__SUPPLIED DATA__:
-=-=-

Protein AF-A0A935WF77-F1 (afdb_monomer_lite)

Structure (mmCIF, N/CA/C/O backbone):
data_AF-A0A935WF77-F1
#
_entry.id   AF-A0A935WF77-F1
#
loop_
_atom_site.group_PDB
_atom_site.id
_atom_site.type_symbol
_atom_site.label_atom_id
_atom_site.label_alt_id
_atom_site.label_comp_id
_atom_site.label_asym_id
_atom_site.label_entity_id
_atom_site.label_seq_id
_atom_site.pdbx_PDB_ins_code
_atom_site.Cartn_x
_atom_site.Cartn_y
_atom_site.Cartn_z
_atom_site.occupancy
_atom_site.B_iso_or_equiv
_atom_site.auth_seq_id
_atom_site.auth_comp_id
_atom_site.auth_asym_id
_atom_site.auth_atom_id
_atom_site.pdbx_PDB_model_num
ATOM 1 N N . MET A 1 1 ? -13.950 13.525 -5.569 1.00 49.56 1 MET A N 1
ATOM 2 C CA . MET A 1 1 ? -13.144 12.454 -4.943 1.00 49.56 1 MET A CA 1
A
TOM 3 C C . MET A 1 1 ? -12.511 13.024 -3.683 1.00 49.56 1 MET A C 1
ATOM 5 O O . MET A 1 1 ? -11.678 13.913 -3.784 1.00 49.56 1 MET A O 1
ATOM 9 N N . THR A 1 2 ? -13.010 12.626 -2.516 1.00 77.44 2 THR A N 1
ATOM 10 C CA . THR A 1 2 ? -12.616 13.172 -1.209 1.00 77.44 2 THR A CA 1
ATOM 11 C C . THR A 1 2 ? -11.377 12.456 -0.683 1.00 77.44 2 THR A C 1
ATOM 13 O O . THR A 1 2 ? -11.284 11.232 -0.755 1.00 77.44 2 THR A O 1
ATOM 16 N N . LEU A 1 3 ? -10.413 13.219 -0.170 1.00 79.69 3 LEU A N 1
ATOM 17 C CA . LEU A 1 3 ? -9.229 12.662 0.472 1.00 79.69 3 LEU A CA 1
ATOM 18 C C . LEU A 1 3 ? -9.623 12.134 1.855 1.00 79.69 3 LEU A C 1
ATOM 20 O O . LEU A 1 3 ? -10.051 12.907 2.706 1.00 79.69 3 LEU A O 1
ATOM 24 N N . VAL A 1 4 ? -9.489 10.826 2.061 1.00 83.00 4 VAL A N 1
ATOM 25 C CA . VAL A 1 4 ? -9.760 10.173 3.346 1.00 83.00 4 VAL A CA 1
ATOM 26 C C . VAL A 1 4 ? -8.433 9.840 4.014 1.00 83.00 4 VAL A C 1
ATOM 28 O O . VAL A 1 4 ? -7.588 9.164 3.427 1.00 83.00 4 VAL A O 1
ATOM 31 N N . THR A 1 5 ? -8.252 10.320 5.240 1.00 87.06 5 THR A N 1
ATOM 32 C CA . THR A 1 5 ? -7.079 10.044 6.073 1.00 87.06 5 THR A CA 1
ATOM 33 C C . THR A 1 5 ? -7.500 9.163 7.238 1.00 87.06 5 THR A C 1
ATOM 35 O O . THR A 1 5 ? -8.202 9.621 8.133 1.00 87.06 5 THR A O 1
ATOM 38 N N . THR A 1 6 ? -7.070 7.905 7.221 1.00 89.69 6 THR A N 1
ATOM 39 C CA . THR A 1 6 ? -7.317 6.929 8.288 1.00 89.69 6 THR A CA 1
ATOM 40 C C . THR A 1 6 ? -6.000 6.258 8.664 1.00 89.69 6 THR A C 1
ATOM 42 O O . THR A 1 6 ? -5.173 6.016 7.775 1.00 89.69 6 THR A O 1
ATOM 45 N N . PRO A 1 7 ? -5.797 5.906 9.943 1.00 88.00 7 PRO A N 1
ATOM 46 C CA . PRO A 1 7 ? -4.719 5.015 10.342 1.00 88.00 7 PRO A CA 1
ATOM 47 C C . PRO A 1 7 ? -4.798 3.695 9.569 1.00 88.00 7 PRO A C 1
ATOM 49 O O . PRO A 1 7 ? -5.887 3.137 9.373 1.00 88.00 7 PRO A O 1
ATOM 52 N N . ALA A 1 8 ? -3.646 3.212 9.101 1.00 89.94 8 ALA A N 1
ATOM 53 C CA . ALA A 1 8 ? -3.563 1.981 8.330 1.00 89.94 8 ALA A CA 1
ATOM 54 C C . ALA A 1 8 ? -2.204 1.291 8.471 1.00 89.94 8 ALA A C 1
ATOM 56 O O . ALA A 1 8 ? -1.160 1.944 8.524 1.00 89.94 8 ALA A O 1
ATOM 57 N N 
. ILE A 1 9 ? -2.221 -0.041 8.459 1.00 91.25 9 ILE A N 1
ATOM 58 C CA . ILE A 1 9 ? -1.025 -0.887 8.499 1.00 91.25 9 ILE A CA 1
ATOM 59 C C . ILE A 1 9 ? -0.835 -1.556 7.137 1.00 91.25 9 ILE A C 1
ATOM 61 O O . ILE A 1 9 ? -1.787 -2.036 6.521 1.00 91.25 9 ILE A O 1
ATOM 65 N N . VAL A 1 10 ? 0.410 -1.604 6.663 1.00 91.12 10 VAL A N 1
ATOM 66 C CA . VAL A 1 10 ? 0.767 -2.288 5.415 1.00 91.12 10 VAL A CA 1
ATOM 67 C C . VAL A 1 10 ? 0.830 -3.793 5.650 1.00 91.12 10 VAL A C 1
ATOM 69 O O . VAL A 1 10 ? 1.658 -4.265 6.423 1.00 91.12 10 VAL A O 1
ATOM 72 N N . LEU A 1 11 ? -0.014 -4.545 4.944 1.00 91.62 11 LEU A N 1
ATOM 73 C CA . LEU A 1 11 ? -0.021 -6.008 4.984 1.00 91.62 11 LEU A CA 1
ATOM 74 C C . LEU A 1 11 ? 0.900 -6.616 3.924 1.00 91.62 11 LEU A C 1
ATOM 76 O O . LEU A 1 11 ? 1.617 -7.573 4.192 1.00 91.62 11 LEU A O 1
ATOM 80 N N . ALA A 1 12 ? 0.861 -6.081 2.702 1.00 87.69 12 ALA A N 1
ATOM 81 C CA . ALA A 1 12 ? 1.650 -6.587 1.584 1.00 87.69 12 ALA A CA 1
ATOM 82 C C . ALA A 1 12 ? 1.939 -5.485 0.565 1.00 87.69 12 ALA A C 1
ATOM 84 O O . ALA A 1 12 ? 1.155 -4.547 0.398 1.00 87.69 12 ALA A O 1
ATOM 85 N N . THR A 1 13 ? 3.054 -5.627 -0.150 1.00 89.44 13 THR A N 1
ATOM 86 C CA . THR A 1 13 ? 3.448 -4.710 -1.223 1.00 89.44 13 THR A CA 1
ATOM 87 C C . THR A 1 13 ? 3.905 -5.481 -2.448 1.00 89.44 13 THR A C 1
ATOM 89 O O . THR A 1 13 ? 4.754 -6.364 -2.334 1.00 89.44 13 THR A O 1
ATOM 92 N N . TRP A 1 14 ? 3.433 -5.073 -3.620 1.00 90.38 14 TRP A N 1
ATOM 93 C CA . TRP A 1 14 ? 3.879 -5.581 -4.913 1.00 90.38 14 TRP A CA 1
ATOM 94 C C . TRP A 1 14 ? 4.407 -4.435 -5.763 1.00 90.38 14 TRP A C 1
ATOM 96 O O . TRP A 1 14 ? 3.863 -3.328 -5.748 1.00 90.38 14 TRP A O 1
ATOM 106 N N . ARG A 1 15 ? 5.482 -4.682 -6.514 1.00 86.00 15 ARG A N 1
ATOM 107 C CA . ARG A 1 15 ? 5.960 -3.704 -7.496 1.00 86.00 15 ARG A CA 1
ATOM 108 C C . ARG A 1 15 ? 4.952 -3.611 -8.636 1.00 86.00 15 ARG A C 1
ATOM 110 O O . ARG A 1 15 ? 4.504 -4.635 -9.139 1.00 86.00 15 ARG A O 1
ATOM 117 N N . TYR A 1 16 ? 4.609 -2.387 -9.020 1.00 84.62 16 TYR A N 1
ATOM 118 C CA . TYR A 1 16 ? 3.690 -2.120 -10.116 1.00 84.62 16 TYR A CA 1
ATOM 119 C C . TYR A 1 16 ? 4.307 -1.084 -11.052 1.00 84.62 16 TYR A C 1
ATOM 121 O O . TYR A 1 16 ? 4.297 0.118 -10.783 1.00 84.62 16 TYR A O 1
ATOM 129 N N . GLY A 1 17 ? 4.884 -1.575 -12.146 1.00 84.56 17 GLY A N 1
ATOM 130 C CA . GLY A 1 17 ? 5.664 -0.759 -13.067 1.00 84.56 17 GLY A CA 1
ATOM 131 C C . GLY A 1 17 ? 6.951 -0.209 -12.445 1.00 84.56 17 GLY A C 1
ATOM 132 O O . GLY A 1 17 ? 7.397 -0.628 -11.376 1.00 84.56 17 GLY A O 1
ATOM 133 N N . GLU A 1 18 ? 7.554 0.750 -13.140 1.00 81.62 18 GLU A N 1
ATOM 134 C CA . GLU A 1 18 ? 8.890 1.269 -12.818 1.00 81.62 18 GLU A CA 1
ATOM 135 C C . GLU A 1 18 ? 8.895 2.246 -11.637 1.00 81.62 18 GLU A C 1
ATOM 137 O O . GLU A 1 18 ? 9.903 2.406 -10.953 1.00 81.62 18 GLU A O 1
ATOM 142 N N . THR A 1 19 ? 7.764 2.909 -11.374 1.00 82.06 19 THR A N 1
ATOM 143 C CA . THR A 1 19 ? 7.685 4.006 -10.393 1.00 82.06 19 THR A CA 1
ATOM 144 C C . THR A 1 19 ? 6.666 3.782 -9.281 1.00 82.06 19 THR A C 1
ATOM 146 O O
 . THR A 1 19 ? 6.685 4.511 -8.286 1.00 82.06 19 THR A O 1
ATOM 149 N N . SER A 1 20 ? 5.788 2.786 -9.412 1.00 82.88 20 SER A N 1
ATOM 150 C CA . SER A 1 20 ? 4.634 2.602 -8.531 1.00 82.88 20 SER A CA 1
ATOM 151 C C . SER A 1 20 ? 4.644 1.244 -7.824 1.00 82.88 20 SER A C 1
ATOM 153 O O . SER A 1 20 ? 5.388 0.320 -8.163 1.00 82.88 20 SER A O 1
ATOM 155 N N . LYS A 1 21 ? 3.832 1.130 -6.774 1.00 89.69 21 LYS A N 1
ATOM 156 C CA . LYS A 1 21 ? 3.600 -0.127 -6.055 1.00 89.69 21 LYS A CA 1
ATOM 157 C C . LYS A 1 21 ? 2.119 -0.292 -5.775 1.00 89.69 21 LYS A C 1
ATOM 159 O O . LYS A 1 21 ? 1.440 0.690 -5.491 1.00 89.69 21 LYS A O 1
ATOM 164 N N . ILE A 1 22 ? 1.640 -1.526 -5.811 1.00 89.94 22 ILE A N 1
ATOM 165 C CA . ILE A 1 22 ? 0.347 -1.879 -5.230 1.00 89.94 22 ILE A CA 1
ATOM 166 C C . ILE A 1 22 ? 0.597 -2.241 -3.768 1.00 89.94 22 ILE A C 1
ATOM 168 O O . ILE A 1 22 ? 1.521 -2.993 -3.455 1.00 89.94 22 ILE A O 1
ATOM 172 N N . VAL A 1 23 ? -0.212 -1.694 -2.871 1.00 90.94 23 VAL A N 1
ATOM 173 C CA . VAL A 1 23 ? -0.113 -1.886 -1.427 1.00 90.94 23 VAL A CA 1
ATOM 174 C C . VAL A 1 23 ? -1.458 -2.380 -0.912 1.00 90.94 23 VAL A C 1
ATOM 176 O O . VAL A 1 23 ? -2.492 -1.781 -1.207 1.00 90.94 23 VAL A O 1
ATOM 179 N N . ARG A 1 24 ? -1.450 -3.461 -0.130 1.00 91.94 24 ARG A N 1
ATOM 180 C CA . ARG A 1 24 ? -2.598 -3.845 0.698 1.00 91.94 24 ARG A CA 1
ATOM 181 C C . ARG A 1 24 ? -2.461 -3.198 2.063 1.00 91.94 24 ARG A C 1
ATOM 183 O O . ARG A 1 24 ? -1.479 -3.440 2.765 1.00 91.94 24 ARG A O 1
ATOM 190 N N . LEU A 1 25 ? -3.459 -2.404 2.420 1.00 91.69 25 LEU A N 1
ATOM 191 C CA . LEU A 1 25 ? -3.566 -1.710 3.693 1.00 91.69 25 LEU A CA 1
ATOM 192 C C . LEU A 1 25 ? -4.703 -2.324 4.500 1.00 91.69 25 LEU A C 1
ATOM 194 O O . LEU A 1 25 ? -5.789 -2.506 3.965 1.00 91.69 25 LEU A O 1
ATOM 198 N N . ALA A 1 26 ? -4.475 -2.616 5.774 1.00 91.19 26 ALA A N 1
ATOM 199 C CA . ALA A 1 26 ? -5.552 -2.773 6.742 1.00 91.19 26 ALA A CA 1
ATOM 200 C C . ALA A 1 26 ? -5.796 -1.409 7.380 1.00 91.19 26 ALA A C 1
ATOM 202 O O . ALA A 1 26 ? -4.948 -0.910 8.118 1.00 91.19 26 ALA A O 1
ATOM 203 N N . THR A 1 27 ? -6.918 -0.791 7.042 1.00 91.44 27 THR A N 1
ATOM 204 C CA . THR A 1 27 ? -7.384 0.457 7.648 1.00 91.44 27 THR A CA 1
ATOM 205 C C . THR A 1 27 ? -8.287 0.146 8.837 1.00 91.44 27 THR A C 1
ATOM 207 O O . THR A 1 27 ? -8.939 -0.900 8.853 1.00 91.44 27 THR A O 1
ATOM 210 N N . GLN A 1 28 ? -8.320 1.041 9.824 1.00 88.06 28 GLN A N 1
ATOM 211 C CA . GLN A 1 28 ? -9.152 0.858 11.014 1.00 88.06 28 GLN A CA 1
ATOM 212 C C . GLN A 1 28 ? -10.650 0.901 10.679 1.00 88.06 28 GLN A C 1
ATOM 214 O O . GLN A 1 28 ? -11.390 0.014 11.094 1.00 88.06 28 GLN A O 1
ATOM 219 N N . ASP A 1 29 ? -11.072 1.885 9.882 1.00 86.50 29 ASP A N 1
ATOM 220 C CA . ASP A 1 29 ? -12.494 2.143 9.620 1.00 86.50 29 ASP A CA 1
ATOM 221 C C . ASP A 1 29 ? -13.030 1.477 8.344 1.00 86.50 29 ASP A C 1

-=-=-

__WHAT THE TASK REQUIRES__: From the material above, set down exactly the lines between the line holding "ATOM 179 N N" and the line holding "ATOM 198 N N", inclusive. Include nothing else.

__RESPONSE__:
ATOM 179 N N . ARG A 1 24 ? -1.450 -3.461 -0.130 1.00 91.94 24 ARG A N 1
ATOM 180 C CA . ARG A 1 24 ? -2.598 -3.845 0.698 1.00 91.94 24 ARG A CA 1
ATOM 181 C C . ARG A 1 24 ? -2.461 -3.198 2.063 1.00 91.94 24 ARG A C 1
ATOM 183 O O . ARG A 1 24 ? -1.479 -3.440 2.765 1.00 91.94 24 ARG A O 1
ATOM 190 N N . LEU A 1 25 ? -3.459 -2.404 2.420 1.00 91.69 25 LEU A N 1
ATOM 191 C CA . LEU A 1 25 ? -3.566 -1.710 3.693 1.00 91.69 25 LEU A CA 1
ATOM 192 C C . LEU A 1 25 ? -4.703 -2.324 4.500 1.00 91.69 25 LEU A C 1
ATOM 194 O O . LEU A 1 25 ? -5.789 -2.506 3.965 1.00 91.69 25 LEU A O 1
ATOM 198 N N . ALA A 1 26 ? -4.475 -2.616 5.774 1.00 91.19 26 ALA A N 1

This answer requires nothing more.